**Task prompt**. Each line below from the one containing "ATOM 102 N N" through the one containing "ATOM 134 C CA" is to be given again exactly, and no line outside that span.

**Items from a data source**.
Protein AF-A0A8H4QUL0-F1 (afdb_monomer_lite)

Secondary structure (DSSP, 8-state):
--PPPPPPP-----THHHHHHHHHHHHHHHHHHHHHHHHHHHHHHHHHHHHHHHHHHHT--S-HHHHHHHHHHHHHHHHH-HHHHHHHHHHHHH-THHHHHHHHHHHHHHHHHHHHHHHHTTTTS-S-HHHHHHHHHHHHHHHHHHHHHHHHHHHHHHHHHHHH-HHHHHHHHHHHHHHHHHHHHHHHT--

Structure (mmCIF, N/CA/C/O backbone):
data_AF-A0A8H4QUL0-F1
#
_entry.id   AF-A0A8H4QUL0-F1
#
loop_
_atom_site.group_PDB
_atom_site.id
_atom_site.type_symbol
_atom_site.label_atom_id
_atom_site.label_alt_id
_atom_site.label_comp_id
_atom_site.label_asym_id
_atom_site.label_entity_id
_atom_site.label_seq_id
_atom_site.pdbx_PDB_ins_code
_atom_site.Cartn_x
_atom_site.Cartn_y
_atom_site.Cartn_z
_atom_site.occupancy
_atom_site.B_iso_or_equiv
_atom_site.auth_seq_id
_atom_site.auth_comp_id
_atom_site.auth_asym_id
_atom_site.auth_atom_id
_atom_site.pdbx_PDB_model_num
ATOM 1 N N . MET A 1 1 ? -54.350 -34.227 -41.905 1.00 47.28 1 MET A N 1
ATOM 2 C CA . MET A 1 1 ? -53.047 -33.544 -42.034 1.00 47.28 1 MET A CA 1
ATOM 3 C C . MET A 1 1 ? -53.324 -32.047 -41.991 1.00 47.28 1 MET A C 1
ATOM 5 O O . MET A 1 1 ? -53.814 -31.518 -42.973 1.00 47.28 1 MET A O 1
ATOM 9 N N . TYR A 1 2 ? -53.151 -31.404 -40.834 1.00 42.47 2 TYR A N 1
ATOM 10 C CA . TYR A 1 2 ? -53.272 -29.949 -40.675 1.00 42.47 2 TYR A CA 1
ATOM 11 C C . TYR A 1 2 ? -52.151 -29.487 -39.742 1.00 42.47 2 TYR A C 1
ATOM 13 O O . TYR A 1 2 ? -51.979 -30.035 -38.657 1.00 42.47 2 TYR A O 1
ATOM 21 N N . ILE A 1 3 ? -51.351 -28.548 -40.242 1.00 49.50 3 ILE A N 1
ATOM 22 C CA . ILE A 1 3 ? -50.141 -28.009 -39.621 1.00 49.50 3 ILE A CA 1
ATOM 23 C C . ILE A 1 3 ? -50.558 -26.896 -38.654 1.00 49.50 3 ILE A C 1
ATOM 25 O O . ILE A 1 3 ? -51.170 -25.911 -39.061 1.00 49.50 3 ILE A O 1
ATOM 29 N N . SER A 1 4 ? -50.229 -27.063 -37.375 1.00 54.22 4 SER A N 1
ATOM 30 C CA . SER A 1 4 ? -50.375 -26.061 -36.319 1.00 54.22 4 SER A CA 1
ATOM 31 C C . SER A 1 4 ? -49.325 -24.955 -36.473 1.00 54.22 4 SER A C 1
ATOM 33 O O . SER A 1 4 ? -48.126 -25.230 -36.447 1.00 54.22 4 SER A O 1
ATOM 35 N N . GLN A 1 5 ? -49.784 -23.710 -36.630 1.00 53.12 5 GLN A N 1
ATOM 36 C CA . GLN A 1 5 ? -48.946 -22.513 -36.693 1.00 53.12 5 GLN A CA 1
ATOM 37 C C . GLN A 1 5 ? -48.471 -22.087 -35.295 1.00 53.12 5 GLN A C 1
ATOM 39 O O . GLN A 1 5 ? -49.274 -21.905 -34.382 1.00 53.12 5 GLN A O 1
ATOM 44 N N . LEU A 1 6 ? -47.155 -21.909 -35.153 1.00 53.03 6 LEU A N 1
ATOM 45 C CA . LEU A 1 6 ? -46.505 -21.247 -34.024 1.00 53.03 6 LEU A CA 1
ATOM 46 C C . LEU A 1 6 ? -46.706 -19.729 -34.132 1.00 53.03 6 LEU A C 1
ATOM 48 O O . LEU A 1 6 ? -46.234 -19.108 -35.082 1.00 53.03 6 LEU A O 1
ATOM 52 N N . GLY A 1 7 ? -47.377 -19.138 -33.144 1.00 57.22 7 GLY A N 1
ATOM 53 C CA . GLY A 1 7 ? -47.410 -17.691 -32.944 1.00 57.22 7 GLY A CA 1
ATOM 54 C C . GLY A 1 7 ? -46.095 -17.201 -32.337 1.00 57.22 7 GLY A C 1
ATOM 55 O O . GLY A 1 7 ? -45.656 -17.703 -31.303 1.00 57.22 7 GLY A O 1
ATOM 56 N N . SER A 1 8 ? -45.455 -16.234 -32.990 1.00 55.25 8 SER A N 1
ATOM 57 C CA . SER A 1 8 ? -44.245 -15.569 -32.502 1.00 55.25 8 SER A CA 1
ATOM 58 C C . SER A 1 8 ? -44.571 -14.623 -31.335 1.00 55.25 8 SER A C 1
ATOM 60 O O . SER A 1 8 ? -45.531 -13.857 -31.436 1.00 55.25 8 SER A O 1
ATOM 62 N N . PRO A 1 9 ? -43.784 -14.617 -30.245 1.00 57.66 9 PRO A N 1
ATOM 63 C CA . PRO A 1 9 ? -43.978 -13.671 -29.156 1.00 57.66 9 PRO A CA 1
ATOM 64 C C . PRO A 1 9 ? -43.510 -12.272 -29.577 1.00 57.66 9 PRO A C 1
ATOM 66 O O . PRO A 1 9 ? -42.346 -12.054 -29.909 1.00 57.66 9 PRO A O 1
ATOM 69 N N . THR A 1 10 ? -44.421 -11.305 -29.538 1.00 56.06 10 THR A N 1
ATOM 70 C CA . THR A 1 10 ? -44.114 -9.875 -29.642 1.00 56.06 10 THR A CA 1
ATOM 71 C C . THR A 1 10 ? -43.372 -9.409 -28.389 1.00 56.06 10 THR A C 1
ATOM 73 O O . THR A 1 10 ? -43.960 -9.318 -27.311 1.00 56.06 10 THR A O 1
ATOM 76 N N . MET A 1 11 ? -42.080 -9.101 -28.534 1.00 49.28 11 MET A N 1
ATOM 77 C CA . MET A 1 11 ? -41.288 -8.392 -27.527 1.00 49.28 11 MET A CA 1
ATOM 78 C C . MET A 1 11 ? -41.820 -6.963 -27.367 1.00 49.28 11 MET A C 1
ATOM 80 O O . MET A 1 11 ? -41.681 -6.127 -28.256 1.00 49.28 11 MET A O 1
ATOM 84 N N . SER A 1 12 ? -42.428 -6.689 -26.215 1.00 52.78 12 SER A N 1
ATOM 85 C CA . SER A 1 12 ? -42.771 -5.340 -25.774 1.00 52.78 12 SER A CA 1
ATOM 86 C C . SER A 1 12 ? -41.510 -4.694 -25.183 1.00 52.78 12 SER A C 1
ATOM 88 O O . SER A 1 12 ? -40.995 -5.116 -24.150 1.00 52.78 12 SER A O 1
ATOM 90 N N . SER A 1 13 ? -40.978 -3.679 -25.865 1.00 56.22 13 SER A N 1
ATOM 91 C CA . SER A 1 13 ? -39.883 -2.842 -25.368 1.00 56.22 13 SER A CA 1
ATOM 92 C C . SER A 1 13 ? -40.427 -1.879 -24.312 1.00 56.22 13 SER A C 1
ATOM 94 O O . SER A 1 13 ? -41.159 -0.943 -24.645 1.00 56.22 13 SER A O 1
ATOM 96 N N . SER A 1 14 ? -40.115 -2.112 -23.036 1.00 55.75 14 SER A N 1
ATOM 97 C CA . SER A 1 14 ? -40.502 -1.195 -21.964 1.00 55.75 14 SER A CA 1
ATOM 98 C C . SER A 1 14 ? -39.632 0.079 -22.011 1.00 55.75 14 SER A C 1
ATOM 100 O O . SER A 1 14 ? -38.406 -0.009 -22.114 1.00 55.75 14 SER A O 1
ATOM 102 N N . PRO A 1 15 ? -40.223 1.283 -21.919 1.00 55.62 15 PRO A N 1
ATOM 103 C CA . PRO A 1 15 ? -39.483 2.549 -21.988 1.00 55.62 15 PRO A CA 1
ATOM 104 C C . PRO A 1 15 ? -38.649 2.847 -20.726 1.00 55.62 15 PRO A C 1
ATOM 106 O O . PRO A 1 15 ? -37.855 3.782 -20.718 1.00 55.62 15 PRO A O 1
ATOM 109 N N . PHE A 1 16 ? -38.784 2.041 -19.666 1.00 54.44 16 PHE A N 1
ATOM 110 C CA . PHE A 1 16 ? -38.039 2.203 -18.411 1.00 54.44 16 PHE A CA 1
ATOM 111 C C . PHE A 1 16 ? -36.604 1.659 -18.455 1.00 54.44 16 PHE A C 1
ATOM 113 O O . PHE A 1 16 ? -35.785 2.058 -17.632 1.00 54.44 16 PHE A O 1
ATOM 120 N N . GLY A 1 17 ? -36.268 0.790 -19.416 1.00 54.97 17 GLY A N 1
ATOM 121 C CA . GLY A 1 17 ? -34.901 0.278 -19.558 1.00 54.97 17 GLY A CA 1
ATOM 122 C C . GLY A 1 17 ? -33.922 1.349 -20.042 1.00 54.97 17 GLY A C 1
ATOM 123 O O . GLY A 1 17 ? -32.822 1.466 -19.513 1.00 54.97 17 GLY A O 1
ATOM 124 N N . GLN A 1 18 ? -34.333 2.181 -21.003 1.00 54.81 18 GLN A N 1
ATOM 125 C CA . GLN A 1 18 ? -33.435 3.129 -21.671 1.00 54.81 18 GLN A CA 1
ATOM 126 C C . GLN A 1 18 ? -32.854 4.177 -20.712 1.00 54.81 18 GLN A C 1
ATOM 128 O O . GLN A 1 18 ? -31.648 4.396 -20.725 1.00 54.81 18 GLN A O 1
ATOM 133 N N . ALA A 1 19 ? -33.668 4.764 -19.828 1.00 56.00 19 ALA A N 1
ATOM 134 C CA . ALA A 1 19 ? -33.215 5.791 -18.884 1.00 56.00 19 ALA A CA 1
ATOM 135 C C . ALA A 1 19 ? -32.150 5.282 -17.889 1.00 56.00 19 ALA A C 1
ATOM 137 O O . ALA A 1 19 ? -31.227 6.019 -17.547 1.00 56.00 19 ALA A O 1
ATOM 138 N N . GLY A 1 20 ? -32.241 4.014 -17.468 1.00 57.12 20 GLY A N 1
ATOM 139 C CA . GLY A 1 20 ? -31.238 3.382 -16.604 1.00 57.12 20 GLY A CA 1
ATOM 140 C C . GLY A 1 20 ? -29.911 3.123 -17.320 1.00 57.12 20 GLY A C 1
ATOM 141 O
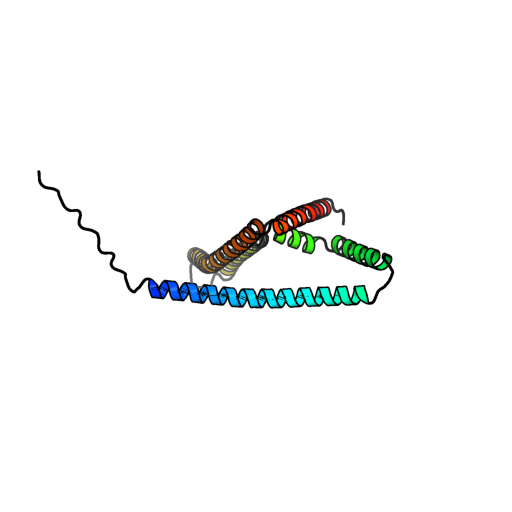 O . GLY A 1 20 ? -28.850 3.344 -16.737 1.00 57.12 20 GLY A O 1
ATOM 142 N N . TYR A 1 21 ? -29.958 2.729 -18.598 1.00 55.34 21 TYR A N 1
ATOM 143 C CA . TYR A 1 21 ? -28.751 2.574 -19.417 1.00 55.34 21 TYR A CA 1
ATOM 144 C C . TYR A 1 21 ? -28.041 3.915 -19.644 1.00 55.34 21 TYR A C 1
ATOM 146 O O . TYR A 1 21 ? -26.827 3.983 -19.482 1.00 55.34 21 TYR A O 1
ATOM 154 N N . TYR A 1 22 ? -28.783 4.997 -19.905 1.00 56.34 22 TYR A N 1
ATOM 155 C CA . TYR A 1 22 ? -28.186 6.329 -20.059 1.00 56.34 22 TYR A CA 1
ATOM 156 C C . TYR A 1 22 ? -27.522 6.839 -18.771 1.00 56.34 22 TYR A C 1
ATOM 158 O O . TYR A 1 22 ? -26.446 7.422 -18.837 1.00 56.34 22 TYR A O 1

**The completed task**.
ATOM 102 N N . PRO A 1 15 ? -40.223 1.283 -21.919 1.00 55.62 15 PRO A N 1
ATOM 103 C CA . PRO A 1 15 ? -39.483 2.549 -21.988 1.00 55.62 15 PRO A CA 1
ATOM 104 C C . PRO A 1 15 ? -38.649 2.847 -20.726 1.00 55.62 15 PRO A C 1
ATOM 106 O O . PRO A 1 15 ? -37.855 3.782 -20.718 1.00 55.62 15 PRO A O 1
ATOM 109 N N . PHE A 1 16 ? -38.784 2.041 -19.666 1.00 54.44 16 PHE A N 1
ATOM 110 C CA . PHE A 1 16 ? -38.039 2.203 -18.411 1.00 54.44 16 PHE A CA 1
ATOM 111 C C . PHE A 1 16 ? -36.604 1.659 -18.455 1.00 54.44 16 PHE A C 1
ATOM 113 O O . PHE A 1 16 ? -35.785 2.058 -17.632 1.00 54.44 16 PHE A O 1
ATOM 120 N N . GLY A 1 17 ? -36.268 0.790 -19.416 1.00 54.97 17 GLY A N 1
ATOM 121 C CA . GLY A 1 17 ? -34.901 0.278 -19.558 1.00 54.97 17 GLY A CA 1
ATOM 122 C C . GLY A 1 17 ? -33.922 1.349 -20.042 1.00 54.97 17 GLY A C 1
ATOM 123 O O . GLY A 1 17 ? -32.822 1.466 -19.513 1.00 54.97 17 GLY A O 1
ATOM 124 N N . GLN A 1 18 ? -34.333 2.181 -21.003 1.00 54.81 18 GLN A N 1
ATOM 125 C CA . GLN A 1 18 ? -33.435 3.129 -21.671 1.00 54.81 18 GLN A CA 1
ATOM 126 C C . GLN A 1 18 ? -32.854 4.177 -20.712 1.00 54.81 18 GLN A C 1
ATOM 128 O O . GLN A 1 18 ? -31.648 4.396 -20.725 1.00 54.81 18 GLN A O 1
ATOM 133 N N . ALA A 1 19 ? -33.668 4.764 -19.828 1.00 56.00 19 ALA A N 1
ATOM 134 C CA . ALA A 1 19 ? -33.215 5.791 -18.884 1.00 56.00 19 ALA A CA 1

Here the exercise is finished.